[The data]:
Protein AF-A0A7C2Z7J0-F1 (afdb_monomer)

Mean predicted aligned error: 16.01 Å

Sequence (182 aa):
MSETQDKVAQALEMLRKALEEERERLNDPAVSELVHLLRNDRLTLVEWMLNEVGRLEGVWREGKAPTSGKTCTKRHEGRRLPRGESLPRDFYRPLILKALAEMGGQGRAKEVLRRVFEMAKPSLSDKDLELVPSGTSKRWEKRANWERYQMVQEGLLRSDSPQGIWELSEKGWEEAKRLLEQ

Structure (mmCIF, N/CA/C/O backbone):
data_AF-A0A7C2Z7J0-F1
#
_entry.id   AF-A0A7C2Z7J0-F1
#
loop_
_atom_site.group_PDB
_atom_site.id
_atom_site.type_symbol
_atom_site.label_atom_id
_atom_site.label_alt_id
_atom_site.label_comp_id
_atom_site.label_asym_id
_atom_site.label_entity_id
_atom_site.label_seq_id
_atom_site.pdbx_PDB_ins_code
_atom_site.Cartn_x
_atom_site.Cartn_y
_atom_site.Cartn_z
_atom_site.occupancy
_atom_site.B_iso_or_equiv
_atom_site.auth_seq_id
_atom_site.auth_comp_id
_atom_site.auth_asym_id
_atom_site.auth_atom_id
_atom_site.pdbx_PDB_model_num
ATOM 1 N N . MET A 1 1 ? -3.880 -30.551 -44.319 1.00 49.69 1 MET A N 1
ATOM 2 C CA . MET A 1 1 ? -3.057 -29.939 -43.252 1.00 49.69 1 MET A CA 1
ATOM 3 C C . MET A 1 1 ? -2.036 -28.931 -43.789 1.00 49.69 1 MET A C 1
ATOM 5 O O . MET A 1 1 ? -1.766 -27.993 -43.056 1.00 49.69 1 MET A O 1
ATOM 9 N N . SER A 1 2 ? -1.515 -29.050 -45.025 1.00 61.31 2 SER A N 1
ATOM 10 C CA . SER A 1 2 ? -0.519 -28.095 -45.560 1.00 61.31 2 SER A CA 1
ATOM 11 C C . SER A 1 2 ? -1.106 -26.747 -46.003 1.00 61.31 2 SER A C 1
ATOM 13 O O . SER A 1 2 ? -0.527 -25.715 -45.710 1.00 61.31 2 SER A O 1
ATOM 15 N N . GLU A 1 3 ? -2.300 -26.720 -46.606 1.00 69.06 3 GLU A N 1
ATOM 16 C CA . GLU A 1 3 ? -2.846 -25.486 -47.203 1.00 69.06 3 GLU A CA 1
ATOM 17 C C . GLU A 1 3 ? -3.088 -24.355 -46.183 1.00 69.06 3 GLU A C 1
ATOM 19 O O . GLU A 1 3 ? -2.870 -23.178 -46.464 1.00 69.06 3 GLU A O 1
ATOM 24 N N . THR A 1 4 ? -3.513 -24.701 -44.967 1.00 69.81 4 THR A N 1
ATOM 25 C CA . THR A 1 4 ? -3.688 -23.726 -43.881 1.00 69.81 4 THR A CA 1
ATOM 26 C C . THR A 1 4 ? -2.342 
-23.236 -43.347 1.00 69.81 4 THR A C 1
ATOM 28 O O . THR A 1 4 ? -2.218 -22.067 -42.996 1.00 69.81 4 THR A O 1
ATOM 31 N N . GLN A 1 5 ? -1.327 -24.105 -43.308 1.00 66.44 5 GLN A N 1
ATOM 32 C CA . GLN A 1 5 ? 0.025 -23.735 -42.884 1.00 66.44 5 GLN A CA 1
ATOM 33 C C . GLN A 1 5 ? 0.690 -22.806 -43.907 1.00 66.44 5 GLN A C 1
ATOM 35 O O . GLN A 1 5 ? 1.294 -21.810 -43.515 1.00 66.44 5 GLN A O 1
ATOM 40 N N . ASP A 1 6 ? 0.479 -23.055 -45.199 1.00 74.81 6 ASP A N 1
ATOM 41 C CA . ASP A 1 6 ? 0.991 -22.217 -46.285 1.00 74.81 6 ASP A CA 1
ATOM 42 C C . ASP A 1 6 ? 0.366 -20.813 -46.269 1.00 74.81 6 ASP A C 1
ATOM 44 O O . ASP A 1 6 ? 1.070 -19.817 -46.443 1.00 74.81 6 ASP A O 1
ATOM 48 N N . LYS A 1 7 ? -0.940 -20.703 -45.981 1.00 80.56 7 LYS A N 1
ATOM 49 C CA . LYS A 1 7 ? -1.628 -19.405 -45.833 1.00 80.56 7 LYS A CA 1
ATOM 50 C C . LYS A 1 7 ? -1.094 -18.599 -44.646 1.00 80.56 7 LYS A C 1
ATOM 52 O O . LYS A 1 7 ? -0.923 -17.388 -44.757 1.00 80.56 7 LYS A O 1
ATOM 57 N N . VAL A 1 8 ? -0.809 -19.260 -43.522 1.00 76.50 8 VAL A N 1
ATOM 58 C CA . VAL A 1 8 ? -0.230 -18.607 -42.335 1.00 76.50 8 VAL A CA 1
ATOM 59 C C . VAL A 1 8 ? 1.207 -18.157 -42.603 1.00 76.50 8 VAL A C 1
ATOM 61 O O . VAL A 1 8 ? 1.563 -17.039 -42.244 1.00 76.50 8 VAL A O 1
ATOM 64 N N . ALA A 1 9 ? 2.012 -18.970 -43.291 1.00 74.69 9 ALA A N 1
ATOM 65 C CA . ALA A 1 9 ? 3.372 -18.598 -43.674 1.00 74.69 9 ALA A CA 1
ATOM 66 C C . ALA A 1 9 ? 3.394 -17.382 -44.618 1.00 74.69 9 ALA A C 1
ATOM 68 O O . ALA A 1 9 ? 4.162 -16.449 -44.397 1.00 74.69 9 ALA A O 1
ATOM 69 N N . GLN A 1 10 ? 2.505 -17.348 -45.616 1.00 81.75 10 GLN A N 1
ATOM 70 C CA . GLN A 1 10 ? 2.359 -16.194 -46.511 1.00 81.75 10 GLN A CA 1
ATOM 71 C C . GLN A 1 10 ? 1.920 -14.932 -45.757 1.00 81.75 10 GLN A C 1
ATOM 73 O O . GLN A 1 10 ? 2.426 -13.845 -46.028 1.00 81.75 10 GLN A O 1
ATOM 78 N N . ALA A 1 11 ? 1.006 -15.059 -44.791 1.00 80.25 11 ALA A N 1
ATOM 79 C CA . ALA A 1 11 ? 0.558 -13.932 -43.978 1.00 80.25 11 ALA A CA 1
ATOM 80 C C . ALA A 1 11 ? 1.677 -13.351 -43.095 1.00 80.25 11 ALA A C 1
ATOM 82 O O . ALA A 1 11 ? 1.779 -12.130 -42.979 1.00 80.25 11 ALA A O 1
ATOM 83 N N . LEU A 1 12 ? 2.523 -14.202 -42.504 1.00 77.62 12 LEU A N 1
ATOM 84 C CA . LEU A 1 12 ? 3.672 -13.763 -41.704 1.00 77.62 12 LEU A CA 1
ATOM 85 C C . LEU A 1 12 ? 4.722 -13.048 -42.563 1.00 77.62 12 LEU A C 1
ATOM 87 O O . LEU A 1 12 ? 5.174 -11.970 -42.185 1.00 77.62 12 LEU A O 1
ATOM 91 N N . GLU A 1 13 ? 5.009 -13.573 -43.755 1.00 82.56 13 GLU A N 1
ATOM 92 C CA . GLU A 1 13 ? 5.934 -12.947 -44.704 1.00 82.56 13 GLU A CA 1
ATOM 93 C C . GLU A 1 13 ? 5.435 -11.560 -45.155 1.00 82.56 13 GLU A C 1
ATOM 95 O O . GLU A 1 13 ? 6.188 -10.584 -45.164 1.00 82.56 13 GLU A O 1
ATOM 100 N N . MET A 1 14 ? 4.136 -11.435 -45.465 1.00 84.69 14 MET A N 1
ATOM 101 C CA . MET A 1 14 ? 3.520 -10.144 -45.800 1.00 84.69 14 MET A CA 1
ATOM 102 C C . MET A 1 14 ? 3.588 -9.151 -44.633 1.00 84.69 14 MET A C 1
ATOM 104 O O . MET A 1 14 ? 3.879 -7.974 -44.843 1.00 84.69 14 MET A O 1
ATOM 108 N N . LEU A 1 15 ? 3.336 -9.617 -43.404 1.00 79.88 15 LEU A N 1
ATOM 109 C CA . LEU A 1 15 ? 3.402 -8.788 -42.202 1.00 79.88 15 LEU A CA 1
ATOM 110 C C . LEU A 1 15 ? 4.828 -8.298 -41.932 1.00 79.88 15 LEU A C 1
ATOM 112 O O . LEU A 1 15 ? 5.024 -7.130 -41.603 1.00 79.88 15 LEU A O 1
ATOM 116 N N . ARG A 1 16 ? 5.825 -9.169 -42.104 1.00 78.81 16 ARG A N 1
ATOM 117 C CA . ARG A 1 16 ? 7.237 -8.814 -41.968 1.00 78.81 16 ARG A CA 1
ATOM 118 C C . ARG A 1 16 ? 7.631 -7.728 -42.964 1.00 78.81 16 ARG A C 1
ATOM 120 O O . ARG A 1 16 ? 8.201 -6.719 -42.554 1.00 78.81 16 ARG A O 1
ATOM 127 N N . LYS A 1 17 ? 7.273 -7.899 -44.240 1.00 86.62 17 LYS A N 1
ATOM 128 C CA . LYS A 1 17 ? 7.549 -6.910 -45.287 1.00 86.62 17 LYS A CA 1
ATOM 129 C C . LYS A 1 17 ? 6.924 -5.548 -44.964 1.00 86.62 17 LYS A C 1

* * *

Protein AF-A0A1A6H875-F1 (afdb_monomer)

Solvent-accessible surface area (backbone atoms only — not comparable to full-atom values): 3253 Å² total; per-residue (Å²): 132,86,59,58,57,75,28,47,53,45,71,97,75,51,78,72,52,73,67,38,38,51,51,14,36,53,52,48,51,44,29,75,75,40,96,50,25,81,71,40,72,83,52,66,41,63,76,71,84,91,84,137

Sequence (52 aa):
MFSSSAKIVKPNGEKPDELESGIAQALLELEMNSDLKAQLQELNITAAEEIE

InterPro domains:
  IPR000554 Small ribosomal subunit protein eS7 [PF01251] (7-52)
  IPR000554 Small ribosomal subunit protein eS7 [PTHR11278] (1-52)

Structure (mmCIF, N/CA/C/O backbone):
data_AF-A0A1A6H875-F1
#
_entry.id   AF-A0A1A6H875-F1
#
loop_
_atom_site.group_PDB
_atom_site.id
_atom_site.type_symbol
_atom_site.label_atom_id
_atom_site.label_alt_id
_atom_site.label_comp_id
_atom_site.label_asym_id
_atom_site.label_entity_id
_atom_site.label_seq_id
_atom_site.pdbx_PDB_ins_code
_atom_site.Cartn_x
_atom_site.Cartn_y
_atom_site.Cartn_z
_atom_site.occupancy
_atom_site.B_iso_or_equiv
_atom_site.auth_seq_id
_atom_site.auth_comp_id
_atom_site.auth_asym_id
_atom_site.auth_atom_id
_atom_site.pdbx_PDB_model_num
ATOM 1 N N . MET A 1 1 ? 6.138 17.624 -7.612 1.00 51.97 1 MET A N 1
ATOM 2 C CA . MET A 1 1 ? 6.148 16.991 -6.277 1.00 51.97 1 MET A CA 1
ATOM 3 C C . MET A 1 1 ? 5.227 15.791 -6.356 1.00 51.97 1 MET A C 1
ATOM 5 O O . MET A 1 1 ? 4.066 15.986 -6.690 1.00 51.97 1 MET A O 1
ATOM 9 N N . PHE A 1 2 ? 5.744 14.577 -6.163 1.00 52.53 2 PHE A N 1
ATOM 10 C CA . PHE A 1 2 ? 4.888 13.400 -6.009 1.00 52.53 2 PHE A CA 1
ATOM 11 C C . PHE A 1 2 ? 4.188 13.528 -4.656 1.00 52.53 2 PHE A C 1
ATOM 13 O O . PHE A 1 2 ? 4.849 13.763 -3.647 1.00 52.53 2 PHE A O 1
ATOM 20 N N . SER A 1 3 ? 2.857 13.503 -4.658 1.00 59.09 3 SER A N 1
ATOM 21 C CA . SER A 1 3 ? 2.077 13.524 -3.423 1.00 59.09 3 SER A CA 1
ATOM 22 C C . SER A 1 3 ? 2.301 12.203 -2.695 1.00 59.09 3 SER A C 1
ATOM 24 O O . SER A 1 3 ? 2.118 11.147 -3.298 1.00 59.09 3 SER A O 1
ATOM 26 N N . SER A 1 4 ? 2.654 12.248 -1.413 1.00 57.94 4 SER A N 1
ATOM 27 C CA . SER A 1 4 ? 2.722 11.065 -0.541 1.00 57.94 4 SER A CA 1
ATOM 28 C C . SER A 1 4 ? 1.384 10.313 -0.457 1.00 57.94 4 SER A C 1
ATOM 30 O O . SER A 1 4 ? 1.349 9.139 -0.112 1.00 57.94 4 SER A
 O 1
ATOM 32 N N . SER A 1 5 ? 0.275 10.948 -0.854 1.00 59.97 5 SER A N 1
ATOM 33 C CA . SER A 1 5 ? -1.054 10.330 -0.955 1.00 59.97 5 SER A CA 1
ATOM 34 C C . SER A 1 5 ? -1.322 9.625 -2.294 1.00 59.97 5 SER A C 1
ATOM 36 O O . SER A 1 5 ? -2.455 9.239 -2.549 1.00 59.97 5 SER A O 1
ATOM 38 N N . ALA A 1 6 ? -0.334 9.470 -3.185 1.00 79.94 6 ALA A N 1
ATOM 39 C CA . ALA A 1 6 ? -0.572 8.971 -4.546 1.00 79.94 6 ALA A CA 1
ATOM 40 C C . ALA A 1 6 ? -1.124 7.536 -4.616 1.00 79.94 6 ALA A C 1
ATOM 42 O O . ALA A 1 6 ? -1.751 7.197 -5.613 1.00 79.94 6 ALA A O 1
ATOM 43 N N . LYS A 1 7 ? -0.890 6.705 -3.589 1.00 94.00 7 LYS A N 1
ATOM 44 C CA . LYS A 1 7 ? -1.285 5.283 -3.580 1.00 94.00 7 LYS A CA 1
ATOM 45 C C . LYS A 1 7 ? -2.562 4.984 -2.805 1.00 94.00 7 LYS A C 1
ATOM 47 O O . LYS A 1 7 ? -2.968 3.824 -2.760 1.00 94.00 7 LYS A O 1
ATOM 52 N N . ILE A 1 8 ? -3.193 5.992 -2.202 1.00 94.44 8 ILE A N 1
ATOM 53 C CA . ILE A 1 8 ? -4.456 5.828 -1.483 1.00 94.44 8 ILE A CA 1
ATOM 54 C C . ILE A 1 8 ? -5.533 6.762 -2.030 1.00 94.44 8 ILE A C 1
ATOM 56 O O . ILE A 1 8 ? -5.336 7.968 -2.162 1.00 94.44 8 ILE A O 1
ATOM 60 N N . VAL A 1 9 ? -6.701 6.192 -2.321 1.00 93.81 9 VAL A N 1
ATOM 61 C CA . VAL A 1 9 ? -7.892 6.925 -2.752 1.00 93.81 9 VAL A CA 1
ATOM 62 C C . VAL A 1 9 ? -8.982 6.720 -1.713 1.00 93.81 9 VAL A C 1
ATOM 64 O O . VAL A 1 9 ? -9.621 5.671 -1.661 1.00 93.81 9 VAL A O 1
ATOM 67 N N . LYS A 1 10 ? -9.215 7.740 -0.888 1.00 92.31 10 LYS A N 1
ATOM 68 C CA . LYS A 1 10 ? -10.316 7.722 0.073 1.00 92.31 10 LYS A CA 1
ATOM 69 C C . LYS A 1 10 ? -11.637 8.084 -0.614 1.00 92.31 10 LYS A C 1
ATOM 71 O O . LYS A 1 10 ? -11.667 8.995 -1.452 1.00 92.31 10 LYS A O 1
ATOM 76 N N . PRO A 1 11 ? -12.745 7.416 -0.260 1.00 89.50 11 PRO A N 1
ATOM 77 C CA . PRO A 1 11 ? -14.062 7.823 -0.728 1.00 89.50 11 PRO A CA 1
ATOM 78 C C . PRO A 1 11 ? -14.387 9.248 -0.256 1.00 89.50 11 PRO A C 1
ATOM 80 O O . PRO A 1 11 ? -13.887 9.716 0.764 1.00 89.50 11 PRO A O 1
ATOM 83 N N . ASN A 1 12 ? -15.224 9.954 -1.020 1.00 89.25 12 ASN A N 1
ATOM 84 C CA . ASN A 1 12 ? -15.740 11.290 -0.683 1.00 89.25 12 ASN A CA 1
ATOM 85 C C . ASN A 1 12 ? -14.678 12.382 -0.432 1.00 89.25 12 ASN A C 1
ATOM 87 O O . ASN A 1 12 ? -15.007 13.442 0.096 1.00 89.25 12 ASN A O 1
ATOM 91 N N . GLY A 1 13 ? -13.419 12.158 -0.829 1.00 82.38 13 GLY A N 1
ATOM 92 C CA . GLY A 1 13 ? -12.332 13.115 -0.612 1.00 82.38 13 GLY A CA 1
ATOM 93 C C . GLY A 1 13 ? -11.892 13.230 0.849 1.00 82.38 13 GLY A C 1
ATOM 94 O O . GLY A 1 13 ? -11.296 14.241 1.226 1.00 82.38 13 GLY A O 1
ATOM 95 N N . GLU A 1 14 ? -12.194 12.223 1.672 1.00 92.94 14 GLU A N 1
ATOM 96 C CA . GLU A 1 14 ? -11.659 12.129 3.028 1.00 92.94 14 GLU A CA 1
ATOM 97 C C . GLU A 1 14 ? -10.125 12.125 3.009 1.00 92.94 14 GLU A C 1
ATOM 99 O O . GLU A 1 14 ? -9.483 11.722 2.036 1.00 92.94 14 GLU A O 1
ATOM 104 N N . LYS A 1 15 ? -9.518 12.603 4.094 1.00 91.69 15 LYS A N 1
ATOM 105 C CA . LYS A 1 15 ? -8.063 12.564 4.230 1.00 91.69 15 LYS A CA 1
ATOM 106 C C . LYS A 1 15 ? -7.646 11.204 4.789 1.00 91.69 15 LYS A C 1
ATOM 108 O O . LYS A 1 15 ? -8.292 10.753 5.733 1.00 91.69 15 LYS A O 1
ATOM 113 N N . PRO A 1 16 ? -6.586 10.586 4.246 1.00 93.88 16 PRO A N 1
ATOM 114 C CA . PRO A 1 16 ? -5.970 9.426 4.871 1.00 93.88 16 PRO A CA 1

[What to work on]:
Output only an exact transcription of the lines above from the one with "ATOM 27 C CA" up to and including the one with "ATOM 32 N N".

[Task response]:
ATOM 27 C CA . SER A 1 4 ? 2.722 11.065 -0.541 1.00 57.94 4 SER A CA 1
ATOM 28 C C . SER A 1 4 ? 1.384 10.313 -0.457 1.00 57.94 4 SER A C 1
ATOM 30 O O . SER A 1 4 ? 1.349 9.139 -0.112 1.00 57.94 4 SER A
 O 1
ATOM 32 N N . SER A 1 5 ? 0.275 10.948 -0.854 1.00 59.97 5 SER A N 1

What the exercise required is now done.